> _Excerpted records_:
::::::
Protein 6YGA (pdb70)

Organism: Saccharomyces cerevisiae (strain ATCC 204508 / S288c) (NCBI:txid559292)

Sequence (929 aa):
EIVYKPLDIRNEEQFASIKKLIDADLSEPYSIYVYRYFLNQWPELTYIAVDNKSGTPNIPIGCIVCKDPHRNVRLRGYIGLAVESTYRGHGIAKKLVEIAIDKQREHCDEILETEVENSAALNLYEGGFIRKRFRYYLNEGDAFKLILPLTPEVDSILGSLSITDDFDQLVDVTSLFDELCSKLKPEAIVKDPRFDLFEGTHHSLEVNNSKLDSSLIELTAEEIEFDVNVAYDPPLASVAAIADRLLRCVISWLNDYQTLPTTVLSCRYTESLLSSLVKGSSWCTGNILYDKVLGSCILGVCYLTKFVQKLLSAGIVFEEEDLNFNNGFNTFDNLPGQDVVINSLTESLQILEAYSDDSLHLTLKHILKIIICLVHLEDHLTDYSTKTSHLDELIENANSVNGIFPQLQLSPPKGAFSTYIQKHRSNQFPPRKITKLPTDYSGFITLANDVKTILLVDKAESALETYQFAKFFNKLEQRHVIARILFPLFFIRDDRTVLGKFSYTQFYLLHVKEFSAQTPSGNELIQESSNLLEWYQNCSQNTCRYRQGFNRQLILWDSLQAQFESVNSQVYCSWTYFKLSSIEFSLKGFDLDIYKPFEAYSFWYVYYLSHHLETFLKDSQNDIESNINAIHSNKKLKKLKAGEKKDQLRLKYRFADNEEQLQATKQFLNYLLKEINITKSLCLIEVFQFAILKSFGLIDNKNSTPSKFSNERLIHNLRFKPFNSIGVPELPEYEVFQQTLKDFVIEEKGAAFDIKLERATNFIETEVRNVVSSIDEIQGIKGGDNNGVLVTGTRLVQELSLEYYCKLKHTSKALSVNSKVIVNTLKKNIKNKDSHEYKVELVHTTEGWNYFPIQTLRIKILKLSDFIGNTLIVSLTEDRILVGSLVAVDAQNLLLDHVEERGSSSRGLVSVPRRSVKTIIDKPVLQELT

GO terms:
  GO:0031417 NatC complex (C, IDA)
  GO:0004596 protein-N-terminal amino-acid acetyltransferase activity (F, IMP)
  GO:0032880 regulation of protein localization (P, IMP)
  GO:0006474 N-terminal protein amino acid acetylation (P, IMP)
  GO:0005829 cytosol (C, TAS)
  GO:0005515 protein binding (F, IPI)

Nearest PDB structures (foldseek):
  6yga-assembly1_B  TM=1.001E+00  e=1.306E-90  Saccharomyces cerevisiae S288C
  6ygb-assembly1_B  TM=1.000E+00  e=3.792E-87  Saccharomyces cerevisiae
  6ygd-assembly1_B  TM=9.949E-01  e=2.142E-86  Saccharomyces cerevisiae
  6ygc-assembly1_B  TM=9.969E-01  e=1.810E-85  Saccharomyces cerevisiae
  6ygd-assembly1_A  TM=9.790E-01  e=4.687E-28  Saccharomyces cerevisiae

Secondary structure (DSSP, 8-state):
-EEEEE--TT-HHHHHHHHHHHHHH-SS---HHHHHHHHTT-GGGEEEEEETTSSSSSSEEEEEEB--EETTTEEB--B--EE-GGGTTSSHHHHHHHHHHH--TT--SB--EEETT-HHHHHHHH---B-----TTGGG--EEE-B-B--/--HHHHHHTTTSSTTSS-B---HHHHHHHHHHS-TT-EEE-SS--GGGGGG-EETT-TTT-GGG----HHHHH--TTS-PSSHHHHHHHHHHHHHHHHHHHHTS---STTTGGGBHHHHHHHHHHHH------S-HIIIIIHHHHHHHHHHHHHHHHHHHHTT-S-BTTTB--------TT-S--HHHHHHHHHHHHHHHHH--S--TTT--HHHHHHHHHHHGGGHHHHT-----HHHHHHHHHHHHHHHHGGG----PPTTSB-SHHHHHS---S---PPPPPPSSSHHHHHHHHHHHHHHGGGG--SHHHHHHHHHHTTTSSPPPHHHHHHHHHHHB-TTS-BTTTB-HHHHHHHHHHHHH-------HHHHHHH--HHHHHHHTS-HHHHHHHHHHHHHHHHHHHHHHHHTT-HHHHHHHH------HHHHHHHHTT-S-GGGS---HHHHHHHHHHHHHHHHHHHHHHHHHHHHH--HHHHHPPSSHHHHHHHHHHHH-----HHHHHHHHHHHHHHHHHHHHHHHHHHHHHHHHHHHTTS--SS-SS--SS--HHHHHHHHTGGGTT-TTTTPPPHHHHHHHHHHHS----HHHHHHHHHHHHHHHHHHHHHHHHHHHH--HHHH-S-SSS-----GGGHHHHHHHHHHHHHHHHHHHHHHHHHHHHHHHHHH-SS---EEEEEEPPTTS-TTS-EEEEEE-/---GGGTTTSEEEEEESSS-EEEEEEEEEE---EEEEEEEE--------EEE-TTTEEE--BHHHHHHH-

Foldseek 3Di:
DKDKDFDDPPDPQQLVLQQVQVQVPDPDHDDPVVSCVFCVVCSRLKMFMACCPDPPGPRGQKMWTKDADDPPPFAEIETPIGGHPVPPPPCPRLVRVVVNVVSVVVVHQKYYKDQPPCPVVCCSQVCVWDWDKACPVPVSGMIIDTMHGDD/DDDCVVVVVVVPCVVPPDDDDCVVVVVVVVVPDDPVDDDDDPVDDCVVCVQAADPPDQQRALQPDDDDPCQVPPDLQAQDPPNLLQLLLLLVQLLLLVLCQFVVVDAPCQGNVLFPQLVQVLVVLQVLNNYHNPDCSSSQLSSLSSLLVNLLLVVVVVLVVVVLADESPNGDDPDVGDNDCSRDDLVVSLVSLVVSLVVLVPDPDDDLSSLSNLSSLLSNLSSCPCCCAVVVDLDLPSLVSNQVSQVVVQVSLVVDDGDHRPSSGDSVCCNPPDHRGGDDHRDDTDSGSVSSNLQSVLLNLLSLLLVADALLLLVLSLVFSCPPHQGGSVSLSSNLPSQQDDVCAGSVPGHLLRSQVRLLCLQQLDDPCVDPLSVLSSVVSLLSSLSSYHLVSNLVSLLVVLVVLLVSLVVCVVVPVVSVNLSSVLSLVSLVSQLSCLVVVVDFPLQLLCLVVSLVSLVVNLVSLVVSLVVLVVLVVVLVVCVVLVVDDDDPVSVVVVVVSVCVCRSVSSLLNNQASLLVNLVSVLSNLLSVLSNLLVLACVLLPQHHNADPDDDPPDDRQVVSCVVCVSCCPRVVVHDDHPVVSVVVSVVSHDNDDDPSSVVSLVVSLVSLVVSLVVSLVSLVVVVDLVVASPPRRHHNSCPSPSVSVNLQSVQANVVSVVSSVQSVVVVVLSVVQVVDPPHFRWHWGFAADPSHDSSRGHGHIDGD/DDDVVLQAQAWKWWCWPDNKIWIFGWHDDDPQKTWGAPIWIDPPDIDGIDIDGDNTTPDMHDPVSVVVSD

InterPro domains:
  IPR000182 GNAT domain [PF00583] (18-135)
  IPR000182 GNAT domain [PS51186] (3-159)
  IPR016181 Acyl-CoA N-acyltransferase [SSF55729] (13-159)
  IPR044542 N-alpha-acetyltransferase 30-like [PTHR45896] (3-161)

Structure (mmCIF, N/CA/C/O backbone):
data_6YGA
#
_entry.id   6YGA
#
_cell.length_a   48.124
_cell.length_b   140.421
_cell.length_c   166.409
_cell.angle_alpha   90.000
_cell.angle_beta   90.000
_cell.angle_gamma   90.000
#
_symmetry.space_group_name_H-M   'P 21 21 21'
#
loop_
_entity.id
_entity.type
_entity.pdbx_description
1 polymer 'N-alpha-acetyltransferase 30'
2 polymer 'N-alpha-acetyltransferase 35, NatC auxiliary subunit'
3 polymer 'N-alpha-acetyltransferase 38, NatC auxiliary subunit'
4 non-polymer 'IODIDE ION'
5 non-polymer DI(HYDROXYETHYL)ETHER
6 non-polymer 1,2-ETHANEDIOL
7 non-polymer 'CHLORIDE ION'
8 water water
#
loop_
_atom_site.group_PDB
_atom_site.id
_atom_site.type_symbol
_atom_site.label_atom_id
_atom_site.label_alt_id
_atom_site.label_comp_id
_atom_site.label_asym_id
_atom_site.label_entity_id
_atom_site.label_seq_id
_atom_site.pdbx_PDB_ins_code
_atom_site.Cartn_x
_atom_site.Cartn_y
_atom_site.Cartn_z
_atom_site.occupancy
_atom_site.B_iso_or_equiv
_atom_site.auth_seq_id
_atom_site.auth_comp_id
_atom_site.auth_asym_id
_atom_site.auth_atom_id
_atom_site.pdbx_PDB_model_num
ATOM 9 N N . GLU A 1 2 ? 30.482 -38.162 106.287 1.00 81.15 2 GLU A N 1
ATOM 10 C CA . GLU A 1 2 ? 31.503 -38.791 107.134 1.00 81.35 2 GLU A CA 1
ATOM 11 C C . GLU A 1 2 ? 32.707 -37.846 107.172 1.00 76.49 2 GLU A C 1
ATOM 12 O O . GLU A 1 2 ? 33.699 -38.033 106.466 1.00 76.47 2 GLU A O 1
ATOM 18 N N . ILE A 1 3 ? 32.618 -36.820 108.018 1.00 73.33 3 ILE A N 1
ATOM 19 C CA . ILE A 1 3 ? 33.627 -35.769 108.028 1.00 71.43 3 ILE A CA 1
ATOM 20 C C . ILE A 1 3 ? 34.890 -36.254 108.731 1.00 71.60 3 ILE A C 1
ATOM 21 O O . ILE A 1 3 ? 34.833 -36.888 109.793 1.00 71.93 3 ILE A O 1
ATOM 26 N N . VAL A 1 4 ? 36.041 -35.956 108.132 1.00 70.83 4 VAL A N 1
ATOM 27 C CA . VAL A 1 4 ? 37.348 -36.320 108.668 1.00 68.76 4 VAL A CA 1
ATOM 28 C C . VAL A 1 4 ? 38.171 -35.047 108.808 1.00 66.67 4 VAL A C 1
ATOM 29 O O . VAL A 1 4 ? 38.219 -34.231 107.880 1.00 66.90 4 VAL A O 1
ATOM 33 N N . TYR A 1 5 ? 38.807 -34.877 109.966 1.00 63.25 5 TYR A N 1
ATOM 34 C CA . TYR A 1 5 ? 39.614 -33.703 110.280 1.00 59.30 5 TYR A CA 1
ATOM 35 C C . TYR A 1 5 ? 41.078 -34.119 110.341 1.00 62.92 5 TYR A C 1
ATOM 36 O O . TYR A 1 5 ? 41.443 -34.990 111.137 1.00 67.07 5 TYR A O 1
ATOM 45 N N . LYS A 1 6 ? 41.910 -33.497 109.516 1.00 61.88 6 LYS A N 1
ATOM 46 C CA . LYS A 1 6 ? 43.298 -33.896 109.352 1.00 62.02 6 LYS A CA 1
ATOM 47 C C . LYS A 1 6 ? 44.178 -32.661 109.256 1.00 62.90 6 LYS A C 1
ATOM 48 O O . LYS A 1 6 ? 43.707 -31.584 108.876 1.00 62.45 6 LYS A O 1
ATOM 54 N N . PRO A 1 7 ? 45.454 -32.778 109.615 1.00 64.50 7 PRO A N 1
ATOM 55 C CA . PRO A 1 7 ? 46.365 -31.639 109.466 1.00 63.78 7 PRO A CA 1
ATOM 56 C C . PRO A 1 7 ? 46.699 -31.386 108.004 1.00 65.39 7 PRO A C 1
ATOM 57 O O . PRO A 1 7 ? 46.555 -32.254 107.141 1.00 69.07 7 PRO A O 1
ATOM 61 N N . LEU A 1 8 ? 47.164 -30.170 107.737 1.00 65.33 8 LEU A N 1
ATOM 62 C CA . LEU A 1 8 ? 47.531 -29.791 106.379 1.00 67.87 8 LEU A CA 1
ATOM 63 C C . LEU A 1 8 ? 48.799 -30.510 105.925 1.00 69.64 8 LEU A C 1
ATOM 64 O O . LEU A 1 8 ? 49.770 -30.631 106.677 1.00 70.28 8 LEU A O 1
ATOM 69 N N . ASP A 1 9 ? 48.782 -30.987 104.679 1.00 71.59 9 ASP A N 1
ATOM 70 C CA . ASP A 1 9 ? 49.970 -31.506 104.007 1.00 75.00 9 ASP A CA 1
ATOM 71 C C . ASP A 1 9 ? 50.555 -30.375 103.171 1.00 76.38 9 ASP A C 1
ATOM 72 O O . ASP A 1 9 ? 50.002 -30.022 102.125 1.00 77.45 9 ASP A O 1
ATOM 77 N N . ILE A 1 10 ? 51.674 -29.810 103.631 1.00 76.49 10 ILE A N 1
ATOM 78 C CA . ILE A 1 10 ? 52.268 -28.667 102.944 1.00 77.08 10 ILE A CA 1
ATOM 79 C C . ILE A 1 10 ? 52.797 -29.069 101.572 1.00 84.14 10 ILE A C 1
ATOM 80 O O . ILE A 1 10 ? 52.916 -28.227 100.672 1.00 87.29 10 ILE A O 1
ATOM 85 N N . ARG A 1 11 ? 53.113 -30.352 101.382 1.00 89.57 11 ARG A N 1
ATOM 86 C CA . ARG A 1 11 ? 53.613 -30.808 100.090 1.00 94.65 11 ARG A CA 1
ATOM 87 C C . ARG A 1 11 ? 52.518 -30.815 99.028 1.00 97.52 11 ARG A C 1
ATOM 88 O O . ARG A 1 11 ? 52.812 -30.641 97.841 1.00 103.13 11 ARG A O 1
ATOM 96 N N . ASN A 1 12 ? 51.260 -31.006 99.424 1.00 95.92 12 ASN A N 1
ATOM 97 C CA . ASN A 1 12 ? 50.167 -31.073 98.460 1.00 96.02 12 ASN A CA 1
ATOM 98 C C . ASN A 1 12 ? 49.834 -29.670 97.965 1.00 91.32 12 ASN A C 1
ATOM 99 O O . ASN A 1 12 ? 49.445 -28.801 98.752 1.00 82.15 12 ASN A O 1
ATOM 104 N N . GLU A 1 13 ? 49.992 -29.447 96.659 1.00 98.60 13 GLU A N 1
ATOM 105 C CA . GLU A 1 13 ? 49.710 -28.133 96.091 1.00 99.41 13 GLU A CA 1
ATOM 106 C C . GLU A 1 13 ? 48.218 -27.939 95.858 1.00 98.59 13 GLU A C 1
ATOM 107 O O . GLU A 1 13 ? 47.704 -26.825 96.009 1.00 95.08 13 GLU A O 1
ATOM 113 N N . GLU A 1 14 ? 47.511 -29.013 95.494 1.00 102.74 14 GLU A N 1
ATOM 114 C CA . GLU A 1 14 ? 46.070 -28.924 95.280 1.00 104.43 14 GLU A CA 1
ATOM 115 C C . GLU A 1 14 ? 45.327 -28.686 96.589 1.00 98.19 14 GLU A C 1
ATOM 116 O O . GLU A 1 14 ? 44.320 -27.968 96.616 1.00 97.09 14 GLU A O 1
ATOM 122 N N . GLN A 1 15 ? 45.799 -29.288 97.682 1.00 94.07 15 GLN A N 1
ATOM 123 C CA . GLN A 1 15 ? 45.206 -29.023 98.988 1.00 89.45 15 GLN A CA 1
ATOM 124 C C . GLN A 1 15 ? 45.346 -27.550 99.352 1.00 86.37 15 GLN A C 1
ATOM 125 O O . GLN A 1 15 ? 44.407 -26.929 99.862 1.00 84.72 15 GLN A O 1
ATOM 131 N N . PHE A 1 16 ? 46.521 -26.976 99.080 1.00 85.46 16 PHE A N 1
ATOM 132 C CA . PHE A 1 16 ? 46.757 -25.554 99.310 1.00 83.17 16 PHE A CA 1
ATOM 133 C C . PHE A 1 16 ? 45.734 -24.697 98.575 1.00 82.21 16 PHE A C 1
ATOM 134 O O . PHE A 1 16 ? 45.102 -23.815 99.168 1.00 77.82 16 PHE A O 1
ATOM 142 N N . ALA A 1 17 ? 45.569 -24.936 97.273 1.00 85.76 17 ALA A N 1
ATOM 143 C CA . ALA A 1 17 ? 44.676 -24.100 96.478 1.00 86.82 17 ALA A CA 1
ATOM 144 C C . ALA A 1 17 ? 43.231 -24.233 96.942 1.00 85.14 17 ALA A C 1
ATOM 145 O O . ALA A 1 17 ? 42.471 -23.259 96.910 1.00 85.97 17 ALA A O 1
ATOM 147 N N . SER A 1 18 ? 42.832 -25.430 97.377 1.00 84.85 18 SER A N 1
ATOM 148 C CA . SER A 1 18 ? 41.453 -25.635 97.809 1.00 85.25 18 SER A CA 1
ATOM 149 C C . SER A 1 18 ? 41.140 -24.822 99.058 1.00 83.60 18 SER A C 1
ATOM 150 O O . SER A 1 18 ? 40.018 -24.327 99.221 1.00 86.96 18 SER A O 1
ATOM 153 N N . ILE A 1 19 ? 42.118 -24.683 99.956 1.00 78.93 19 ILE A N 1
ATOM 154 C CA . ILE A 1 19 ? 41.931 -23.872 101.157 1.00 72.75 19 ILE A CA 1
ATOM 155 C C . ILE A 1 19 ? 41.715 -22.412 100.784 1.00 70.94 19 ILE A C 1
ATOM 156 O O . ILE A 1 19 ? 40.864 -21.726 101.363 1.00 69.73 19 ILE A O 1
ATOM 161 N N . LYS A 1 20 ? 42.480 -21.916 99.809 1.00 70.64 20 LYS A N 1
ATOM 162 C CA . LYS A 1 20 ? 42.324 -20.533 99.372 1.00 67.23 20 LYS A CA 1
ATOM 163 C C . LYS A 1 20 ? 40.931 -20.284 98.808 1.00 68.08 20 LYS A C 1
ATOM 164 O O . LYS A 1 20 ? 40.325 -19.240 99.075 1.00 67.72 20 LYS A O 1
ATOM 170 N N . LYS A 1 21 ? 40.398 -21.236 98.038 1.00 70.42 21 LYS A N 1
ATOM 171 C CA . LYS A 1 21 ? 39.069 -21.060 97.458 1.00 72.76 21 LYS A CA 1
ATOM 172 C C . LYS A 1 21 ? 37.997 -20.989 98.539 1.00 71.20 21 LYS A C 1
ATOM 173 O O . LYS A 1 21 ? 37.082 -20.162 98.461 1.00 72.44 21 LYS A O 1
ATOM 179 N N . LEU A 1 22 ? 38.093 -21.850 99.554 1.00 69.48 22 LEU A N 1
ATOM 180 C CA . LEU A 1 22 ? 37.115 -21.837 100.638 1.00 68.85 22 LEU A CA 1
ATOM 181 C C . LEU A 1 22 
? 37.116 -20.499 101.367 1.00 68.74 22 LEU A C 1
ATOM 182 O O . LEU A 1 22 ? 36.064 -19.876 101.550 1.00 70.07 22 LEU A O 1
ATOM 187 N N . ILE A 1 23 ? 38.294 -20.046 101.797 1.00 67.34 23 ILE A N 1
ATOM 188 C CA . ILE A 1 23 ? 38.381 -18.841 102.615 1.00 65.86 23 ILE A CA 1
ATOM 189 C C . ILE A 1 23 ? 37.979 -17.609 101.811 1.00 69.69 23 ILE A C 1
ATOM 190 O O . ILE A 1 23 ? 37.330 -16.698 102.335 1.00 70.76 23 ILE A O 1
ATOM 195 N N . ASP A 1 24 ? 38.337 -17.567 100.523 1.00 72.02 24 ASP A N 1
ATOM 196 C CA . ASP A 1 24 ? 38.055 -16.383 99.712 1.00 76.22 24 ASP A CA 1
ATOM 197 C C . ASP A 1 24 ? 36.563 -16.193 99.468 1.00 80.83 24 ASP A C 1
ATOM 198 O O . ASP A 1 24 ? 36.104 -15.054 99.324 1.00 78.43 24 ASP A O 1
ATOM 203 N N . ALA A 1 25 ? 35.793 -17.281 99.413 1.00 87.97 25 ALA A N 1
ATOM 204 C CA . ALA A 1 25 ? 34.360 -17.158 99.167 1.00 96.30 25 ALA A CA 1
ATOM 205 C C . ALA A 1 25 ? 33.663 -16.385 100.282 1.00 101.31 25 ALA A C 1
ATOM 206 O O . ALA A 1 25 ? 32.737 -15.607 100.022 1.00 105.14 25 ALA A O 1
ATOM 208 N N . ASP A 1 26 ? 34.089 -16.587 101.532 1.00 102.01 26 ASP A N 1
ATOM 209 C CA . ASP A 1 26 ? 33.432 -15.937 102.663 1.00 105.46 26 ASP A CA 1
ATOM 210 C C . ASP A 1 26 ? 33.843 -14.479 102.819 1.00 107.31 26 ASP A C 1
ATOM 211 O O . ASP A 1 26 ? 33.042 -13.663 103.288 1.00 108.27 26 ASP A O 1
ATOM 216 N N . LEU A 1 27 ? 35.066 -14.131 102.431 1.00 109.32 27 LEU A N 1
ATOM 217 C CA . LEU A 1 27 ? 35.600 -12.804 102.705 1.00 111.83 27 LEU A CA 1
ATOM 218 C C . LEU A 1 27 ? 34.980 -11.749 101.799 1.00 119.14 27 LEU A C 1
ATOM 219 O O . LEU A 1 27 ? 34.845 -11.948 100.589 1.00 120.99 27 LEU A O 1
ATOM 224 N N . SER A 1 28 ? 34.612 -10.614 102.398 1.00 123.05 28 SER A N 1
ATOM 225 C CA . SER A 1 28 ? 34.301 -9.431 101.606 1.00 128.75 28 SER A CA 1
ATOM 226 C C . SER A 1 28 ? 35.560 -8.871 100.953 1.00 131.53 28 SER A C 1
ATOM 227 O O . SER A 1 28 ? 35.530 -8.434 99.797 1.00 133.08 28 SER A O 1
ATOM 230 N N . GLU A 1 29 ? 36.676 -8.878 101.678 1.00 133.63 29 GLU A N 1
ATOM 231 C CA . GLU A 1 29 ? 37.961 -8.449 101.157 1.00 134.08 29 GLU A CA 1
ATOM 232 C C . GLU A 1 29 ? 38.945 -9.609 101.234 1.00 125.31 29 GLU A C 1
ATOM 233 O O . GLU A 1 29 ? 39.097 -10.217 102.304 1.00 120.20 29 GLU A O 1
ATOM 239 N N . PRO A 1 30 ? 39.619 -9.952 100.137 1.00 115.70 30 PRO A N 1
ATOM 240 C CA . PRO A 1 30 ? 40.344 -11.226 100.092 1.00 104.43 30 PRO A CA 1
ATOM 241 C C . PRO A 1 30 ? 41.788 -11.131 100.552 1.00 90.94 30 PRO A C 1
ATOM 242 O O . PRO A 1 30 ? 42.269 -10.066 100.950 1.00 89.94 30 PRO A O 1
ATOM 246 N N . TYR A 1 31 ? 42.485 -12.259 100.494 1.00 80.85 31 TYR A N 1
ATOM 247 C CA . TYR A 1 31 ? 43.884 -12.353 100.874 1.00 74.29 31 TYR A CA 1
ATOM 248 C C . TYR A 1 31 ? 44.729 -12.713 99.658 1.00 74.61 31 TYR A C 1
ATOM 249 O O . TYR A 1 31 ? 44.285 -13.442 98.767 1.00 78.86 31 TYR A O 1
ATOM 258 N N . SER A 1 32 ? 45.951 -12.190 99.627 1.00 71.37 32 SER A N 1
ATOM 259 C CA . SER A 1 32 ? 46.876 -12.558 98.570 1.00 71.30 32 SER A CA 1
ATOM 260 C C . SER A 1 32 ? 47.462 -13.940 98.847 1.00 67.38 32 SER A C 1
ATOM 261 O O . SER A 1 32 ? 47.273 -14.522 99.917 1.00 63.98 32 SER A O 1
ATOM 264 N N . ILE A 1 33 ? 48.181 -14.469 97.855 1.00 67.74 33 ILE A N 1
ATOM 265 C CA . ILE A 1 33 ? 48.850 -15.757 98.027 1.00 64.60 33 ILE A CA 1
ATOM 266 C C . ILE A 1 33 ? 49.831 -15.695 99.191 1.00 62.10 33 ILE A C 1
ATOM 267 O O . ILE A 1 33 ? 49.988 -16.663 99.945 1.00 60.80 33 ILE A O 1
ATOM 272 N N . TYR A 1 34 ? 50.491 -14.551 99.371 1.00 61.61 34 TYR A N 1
::::::
> _What is required_:
Output the lines of the records above exactly as they appear, from the line containing "ATOM 132 C CA" through the line containing "ATOM 187 N N".

> _Written answer_:
ATOM 132 C CA . PHE A 1 16 ? 46.757 -25.554 99.310 1.00 83.17 16 PHE A CA 1
ATOM 133 C C . PHE A 1 16 ? 45.734 -24.697 98.575 1.00 82.21 16 PHE A C 1
ATOM 134 O O . PHE A 1 16 ? 45.102 -23.815 99.168 1.00 77.82 16 PHE A O 1
ATOM 142 N N . ALA A 1 17 ? 45.569 -24.936 97.273 1.00 85.76 17 ALA A N 1
ATOM 143 C CA . ALA A 1 17 ? 44.676 -24.100 96.478 1.00 86.82 17 ALA A CA 1
ATOM 144 C C . ALA A 1 17 ? 43.231 -24.233 96.942 1.00 85.14 17 ALA A C 1
ATOM 145 O O . ALA A 1 17 ? 42.471 -23.259 96.910 1.00 85.97 17 ALA A O 1
ATOM 147 N N . SER A 1 18 ? 42.832 -25.430 97.377 1.00 84.85 18 SER A N 1
ATOM 148 C CA . SER A 1 18 ? 41.453 -25.635 97.809 1.00 85.25 18 SER A CA 1
ATOM 149 C C . SER A 1 18 ? 41.140 -24.822 99.058 1.00 83.60 18 SER A C 1
ATOM 150 O O . SER A 1 18 ? 40.018 -24.327 99.221 1.00 86.96 18 SER A O 1
ATOM 153 N N . ILE A 1 19 ? 42.118 -24.683 99.956 1.00 78.93 19 ILE A N 1
ATOM 154 C CA . ILE A 1 19 ? 41.931 -23.872 101.157 1.00 72.75 19 ILE A CA 1
ATOM 155 C C . ILE A 1 19 ? 41.715 -22.412 100.784 1.00 70.94 19 ILE A C 1
ATOM 156 O O . ILE A 1 19 ? 40.864 -21.726 101.363 1.00 69.73 19 ILE A O 1
ATOM 161 N N . LYS A 1 20 ? 42.480 -21.916 99.809 1.00 70.64 20 LYS A N 1
ATOM 162 C CA . LYS A 1 20 ? 42.324 -20.533 99.372 1.00 67.23 20 LYS A CA 1
ATOM 163 C C . LYS A 1 20 ? 40.931 -20.284 98.808 1.00 68.08 20 LYS A C 1
ATOM 164 O O . LYS A 1 20 ? 40.325 -19.240 99.075 1.00 67.72 20 LYS A O 1
ATOM 170 N N . LYS A 1 21 ? 40.398 -21.236 98.038 1.00 70.42 21 LYS A N 1
ATOM 171 C CA . LYS A 1 21 ? 39.069 -21.060 97.458 1.00 72.76 21 LYS A CA 1
ATOM 172 C C . LYS A 1 21 ? 37.997 -20.989 98.539 1.00 71.20 21 LYS A C 1
ATOM 173 O O . LYS A 1 21 ? 37.082 -20.162 98.461 1.00 72.44 21 LYS A O 1
ATOM 179 N N . LEU A 1 22 ? 38.093 -21.850 99.554 1.00 69.48 22 LEU A N 1
ATOM 180 C CA . LEU A 1 22 ? 37.115 -21.837 100.638 1.00 68.85 22 LEU A CA 1
ATOM 181 C C . LEU A 1 22 
? 37.116 -20.499 101.367 1.00 68.74 22 LEU A C 1
ATOM 182 O O . LEU A 1 22 ? 36.064 -19.876 101.550 1.00 70.07 22 LEU A O 1
ATOM 187 N N . ILE A 1 23 ? 38.294 -20.046 101.797 1.00 67.34 23 ILE A N 1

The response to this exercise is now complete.